Historical graciousness
Reagan’s guest list included British Prime Minister Margaret Thatcher and Indian Prime Minister Indira Gandhi. He also hosted the first-ever state dinner for a Chinese president, Li Xiannian, in 1985.
“Reagan was an obvious choice because he was so gracious and hosted so many dinners that had a great impact,” Mr. Davison said. “The china made perfect sense because it’s the common element.”
ChemArt’s workshop in the town of Lincoln, a short drive northwest of Providence, Rhode Island, employs 120 full-time employees and doubles that number with seasonal workers from July to November.
Production of the White House ornament has grown from roughly 1,400 pieces in 1981 to accommodate the reordering of past models, making it ChemArt’s largest single production run.
Mr. Davison said his small company has worked to offset “enormous increases” from rising labor, packaging, and gold costs. That includes upgrading technology and employing robots to automate some tasks in recent years.
“Ornaments are mostly made in China and overseas, so we’re an unusual company with some legacy benefit from Rhode Island’s jewelry manufacturing past,” Mr. Davison said. “Not a lot of people outside of this area know some of the skills we use.”
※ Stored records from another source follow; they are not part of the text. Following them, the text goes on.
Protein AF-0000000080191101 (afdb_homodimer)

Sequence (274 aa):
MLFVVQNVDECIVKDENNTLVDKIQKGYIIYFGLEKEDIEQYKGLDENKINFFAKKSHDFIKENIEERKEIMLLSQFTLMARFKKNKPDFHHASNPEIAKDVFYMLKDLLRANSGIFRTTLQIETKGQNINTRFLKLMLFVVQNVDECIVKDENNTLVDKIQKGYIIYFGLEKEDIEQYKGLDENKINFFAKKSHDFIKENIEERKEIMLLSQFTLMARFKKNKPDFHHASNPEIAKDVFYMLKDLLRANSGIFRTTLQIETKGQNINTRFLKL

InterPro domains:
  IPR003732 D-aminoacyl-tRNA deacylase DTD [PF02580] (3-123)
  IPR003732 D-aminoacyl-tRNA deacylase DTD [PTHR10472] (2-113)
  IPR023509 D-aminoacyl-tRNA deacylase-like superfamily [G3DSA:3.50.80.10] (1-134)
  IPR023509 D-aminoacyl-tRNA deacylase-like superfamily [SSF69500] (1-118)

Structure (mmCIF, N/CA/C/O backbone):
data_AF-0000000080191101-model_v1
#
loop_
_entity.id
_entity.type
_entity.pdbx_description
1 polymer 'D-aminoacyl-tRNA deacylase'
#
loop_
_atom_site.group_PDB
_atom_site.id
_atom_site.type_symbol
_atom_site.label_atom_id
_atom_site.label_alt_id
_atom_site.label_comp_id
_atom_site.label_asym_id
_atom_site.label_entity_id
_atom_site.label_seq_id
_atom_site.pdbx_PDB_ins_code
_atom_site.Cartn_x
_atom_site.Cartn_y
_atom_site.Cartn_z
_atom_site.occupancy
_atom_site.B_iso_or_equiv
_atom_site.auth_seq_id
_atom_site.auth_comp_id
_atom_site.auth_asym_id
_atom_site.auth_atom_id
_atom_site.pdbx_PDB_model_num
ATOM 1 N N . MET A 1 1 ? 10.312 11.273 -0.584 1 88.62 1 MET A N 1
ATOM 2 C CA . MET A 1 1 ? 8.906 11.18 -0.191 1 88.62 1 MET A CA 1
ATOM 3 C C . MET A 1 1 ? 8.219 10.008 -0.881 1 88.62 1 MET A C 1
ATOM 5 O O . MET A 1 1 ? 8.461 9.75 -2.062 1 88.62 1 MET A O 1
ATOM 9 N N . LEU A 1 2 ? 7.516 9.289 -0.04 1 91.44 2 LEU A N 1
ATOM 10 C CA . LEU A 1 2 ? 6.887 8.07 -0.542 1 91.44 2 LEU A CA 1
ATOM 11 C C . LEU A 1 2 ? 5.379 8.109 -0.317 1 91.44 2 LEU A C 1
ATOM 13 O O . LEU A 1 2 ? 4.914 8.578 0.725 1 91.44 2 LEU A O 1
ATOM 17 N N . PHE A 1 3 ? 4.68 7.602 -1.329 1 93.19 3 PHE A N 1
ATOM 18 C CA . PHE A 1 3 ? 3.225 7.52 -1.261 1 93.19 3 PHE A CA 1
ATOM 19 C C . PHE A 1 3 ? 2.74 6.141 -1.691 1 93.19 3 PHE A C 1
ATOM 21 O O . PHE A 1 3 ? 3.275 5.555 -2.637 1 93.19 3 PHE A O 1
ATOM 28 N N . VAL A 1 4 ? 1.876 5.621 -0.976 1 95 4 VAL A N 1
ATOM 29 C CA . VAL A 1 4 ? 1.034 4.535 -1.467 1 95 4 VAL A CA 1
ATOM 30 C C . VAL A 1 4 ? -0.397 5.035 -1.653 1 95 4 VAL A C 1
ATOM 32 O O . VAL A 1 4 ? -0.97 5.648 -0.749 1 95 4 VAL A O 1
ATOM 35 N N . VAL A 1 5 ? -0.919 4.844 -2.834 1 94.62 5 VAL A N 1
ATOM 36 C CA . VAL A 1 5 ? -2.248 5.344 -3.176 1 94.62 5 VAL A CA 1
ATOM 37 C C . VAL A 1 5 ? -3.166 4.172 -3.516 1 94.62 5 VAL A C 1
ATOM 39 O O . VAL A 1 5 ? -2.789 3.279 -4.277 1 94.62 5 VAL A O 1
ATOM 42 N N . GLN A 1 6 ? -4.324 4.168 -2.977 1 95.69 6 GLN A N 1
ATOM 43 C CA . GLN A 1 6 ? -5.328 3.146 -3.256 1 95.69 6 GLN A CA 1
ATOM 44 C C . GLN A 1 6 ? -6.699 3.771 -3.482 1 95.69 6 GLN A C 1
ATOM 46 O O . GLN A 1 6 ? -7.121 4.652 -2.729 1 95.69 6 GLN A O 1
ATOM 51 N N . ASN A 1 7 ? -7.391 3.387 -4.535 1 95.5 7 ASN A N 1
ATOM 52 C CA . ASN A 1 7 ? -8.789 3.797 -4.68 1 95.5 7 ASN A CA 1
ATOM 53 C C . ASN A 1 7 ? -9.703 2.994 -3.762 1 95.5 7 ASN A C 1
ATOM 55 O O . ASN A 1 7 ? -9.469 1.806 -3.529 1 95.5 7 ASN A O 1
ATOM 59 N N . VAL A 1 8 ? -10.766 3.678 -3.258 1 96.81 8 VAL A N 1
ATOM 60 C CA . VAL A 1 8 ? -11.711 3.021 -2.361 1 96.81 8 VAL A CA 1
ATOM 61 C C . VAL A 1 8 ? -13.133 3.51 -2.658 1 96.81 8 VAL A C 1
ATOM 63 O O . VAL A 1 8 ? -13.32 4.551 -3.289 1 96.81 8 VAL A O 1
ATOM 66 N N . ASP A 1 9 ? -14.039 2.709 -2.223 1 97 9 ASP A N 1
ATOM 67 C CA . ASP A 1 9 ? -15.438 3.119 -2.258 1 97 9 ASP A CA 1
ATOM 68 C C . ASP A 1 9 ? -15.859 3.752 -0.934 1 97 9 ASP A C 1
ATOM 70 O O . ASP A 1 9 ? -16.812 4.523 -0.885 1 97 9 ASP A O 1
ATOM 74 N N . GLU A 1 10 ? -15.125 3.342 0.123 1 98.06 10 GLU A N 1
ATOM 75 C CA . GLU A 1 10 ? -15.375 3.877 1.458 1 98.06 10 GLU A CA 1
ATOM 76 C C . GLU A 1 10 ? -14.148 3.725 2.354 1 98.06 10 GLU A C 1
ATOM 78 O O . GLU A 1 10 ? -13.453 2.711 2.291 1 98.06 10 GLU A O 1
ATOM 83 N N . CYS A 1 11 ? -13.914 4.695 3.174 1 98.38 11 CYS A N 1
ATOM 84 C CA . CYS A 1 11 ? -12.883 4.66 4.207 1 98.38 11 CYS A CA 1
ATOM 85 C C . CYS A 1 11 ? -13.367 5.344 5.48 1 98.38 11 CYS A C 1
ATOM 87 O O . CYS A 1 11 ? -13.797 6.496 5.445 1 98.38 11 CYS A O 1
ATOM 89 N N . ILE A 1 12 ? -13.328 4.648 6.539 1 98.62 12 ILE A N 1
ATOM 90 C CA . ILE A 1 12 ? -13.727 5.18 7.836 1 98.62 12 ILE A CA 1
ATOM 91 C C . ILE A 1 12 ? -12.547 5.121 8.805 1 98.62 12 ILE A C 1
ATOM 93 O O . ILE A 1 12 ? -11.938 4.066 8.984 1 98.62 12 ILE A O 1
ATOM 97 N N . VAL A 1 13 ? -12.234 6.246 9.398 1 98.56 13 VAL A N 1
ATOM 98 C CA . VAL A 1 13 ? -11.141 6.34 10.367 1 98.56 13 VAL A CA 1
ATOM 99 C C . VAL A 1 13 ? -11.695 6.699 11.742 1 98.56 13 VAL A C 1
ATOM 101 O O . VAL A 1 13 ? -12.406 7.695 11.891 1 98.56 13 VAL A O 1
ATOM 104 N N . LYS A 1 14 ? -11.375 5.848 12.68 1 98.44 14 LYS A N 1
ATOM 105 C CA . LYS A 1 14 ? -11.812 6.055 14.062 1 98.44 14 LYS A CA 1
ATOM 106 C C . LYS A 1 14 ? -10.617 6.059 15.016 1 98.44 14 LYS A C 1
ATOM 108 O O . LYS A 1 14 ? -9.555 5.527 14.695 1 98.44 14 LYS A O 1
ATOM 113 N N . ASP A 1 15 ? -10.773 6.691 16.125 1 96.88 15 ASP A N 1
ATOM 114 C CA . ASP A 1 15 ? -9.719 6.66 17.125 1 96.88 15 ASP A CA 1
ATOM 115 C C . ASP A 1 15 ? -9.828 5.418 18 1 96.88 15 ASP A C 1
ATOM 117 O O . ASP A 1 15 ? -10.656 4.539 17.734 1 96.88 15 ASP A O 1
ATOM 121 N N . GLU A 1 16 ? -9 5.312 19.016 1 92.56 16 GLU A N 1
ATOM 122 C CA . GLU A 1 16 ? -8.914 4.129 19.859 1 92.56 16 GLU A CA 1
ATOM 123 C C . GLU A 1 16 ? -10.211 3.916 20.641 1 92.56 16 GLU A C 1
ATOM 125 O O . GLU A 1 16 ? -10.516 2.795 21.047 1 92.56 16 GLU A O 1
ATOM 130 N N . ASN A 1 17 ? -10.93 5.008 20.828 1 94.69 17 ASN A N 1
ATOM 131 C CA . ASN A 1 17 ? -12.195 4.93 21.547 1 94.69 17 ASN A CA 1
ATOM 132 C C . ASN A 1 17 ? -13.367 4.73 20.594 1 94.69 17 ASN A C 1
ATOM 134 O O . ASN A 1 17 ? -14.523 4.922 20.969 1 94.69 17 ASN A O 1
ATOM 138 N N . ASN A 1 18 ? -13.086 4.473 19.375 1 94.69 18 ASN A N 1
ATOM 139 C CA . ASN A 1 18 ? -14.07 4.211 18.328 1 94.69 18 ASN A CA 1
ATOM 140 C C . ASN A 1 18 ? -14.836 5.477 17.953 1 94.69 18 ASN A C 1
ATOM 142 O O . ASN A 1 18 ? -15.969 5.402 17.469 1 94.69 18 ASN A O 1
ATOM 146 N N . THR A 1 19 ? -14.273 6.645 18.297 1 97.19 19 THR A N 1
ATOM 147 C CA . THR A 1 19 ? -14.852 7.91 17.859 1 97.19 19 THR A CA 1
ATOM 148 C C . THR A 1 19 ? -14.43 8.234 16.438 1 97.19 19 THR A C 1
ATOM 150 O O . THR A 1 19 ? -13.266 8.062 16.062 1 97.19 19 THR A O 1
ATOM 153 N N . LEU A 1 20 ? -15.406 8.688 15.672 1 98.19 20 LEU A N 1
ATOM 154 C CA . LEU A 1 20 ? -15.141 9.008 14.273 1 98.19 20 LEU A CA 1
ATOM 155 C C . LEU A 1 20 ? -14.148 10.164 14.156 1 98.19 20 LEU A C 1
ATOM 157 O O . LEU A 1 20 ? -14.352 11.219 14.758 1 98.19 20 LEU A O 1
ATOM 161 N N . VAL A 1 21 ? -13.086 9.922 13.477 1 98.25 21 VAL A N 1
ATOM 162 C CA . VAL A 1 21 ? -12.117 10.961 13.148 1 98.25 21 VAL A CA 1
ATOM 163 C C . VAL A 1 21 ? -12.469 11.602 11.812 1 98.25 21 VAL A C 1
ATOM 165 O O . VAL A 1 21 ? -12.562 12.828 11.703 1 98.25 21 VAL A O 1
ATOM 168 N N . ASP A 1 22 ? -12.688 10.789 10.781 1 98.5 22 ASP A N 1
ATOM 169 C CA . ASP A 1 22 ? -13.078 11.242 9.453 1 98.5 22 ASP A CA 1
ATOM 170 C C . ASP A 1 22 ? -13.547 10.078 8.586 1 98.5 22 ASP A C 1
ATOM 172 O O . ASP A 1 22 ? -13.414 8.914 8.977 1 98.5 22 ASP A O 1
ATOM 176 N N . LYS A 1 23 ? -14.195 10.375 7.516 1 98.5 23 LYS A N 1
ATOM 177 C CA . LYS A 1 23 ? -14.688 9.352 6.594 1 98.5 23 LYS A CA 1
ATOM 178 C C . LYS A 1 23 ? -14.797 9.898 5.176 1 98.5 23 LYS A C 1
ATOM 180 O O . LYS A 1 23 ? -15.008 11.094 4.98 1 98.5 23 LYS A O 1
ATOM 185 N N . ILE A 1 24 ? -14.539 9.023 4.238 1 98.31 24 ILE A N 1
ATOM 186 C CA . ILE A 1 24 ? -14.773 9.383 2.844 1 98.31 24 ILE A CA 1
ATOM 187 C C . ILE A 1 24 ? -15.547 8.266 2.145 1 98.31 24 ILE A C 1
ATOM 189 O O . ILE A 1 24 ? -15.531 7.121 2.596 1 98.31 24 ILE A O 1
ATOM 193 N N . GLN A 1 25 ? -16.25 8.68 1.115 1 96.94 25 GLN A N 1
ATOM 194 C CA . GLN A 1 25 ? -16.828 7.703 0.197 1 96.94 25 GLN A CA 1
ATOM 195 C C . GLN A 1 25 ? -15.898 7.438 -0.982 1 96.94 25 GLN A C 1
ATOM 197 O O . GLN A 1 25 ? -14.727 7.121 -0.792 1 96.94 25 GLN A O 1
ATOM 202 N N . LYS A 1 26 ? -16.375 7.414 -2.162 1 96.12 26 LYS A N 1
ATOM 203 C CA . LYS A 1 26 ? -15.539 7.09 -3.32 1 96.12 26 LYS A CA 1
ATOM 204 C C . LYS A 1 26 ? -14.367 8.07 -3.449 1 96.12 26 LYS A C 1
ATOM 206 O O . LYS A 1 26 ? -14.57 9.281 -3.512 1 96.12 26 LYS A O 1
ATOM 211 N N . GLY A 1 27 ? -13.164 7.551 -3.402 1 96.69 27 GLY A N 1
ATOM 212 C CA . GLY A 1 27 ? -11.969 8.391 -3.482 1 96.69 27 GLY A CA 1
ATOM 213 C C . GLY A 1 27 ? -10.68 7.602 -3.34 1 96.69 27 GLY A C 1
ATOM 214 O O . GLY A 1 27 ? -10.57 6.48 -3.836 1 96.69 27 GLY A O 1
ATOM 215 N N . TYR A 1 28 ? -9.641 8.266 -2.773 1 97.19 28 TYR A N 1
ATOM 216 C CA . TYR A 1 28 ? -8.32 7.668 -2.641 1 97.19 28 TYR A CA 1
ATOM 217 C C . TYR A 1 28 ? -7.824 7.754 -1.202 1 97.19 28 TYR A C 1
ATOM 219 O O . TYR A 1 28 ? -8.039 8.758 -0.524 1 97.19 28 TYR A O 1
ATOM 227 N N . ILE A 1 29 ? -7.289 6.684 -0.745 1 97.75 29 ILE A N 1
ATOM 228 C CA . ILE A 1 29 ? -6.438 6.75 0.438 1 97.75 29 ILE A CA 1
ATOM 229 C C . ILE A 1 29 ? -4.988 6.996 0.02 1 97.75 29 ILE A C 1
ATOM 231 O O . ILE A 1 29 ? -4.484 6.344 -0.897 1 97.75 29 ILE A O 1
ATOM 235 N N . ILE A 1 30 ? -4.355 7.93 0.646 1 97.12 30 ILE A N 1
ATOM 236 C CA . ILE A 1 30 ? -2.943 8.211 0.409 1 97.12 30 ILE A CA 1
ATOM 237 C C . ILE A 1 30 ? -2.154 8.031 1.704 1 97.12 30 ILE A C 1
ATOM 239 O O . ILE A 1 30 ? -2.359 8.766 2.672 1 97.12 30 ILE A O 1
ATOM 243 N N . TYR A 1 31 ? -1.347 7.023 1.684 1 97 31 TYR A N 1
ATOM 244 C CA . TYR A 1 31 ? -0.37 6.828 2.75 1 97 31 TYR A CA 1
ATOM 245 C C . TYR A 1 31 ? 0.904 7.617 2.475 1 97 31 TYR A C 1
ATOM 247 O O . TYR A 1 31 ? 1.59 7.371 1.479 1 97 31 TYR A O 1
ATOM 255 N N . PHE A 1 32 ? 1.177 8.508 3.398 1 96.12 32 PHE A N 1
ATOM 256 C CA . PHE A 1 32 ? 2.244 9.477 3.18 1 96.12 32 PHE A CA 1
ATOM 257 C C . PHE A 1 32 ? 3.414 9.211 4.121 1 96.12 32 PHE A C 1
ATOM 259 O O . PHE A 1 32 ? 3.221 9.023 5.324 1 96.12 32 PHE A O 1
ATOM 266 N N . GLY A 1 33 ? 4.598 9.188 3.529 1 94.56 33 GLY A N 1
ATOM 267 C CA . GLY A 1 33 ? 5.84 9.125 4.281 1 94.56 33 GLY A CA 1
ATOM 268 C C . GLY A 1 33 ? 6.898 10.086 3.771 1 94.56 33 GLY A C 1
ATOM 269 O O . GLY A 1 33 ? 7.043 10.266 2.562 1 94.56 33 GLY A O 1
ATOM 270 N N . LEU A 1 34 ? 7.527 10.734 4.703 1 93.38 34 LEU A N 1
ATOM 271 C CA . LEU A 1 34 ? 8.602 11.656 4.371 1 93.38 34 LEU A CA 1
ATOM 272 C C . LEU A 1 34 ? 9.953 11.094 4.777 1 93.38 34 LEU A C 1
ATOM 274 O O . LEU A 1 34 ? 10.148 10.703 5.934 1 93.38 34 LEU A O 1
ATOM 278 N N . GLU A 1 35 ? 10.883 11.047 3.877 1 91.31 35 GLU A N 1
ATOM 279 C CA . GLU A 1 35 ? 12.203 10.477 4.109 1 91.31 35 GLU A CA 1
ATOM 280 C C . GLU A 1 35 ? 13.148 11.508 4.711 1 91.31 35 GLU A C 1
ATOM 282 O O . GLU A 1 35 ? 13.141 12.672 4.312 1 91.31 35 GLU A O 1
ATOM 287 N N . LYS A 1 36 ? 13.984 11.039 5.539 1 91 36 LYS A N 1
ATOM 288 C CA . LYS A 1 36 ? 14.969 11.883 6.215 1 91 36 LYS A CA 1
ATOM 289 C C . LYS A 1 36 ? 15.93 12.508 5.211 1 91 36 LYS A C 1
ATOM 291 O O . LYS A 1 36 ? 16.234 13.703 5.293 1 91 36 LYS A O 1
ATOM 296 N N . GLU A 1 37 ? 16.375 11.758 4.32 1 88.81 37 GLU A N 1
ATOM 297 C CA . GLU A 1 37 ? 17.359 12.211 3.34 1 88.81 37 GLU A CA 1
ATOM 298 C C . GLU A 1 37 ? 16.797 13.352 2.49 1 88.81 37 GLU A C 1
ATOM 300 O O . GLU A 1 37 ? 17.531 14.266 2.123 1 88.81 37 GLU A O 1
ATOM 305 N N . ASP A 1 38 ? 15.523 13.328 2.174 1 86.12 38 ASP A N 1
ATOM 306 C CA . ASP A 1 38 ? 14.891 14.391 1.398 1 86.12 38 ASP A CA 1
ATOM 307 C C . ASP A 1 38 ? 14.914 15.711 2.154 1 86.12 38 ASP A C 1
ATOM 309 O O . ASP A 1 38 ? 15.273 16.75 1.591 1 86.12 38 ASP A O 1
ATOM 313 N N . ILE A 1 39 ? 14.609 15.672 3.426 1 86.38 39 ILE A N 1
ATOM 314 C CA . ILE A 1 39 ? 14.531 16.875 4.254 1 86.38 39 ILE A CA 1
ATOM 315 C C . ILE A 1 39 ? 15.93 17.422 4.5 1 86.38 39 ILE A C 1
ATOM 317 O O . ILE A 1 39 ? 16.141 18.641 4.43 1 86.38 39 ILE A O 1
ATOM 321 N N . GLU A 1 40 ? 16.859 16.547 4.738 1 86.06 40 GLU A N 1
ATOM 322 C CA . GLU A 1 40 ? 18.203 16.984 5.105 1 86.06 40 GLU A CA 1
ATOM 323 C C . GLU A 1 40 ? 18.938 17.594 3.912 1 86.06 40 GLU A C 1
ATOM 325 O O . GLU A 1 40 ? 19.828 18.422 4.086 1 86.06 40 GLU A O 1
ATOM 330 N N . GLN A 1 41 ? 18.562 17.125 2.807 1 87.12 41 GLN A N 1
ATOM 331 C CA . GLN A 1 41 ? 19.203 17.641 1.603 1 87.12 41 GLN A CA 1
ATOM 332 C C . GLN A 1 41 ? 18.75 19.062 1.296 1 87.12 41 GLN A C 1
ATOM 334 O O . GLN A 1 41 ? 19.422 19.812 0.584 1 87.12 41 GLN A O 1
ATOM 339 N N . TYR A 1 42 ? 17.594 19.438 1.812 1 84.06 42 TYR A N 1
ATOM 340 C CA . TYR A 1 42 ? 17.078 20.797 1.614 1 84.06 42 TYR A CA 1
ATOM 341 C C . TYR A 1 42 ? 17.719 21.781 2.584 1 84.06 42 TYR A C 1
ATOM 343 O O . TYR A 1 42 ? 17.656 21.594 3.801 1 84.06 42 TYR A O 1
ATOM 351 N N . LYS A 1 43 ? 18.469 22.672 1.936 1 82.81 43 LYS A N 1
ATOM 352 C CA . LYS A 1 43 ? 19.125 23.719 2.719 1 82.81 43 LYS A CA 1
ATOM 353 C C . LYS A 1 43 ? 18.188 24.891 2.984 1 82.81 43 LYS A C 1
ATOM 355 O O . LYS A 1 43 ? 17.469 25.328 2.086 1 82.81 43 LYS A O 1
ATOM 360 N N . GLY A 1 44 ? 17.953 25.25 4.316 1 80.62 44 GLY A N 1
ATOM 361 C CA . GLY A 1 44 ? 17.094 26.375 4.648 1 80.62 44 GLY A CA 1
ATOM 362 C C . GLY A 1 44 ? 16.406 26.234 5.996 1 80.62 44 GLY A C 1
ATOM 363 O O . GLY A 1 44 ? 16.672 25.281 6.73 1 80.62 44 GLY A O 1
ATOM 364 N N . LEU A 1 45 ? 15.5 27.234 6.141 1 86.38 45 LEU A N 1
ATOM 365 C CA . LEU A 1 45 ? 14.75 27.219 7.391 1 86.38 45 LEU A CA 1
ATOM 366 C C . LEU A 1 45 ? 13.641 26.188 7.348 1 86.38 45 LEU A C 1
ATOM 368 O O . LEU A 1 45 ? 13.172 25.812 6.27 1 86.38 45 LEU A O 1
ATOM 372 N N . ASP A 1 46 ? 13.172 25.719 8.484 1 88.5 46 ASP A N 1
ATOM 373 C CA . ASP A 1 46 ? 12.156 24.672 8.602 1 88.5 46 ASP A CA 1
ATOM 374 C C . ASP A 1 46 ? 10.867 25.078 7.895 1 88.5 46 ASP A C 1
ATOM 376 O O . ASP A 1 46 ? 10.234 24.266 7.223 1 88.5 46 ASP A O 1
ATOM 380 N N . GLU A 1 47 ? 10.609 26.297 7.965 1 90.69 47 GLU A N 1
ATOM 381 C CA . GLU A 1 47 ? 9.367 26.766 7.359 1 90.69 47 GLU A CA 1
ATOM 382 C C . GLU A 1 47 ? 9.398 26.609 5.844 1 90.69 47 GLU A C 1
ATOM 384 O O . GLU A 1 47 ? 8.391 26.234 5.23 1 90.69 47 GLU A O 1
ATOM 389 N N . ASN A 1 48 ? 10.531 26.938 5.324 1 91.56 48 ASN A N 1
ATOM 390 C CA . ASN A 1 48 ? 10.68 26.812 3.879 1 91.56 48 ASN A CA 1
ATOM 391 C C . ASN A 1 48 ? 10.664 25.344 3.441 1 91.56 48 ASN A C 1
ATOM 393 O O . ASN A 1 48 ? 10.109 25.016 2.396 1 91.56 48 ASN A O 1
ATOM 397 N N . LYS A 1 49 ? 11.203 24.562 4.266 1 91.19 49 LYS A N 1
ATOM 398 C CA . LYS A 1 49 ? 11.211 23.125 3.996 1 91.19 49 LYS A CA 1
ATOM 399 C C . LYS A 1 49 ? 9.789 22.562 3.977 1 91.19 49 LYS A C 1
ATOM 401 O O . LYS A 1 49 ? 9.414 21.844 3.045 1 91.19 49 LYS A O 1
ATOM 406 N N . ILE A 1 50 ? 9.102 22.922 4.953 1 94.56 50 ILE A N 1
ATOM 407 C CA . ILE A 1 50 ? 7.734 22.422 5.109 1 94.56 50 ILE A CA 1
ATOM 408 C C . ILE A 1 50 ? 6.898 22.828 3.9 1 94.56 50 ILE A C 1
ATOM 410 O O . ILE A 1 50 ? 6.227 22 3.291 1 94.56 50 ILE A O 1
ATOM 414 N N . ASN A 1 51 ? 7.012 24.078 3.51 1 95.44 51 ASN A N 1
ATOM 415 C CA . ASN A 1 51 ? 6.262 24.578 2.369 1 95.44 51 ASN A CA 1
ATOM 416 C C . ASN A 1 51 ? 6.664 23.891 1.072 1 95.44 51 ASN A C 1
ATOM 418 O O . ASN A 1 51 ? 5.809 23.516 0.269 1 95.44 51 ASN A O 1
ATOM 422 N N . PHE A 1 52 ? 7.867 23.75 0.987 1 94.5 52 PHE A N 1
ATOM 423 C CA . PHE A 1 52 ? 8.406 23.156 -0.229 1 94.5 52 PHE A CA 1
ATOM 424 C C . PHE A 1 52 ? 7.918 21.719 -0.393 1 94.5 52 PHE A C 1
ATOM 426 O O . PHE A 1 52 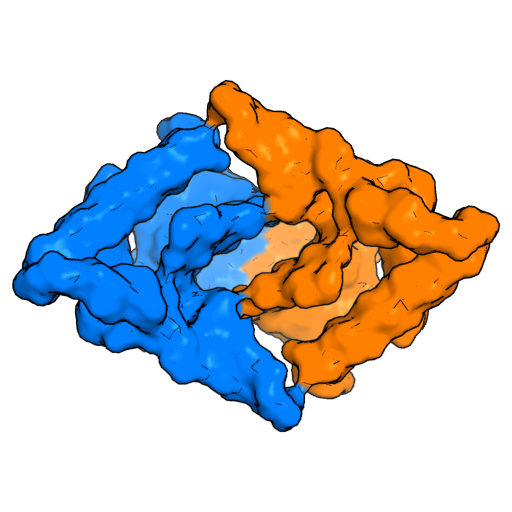? 7.375 21.359 -1.439 1 94.5 52 PHE A O 1
ATOM 433 N N . PHE A 1 53 ? 8.055 20.953 0.539 1 94.44 53 PHE A N 1
ATOM 434 C CA . PHE A 1 53 ? 7.727 19.531 0.443 1 94.44 53 PHE A CA 1
ATOM 435 C C . PHE A 1 53 ? 6.219 19.344 0.349 1 94.44 53 PHE A C 1
ATOM 437 O O . PHE A 1 53 ? 5.746 18.438 -0.344 1 94.44 53 PHE A O 1
ATOM 444 N N . ALA A 1 54 ? 5.473 20.188 1.089 1 96.62 54 ALA A N 1
ATOM 445 C CA . ALA A 1 54 ? 4.02 20.094 0.996 1 96.62 54 ALA A CA 1
ATOM 446 C C . ALA A 1 54 ? 3.539 20.406 -0.419 1 96.62 54 ALA A C 1
ATOM 448 O O . ALA A 1 54 ? 2.738 19.672 -0.988 1 96.62 54 ALA A O 1
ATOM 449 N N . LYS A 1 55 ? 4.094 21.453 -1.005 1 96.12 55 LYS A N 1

Popular past ornaments include a 2019 design honoring President Dwight Eisenhower as the first president to travel by helicopter and a 2024 nautical theme honoring President Jimmy Carter’s service in the Navy. The latter ornament appeared before Carter’s death last Dec. 29.
This year, the White House Historical Association also partnered with America 250 to release the 2026 ornament early, a historical first.
The 2026 ornament is selling for $26.95. It marks the 250th anniversary of the 1776 signing of the Declaration of Independence with a gold-framed image of the document. The reverse side features an eagle and crossed flags.
“It’s a beautiful, textured parchment,” said Mr. McLaurin, the association’s president. “We wanted to get it right.”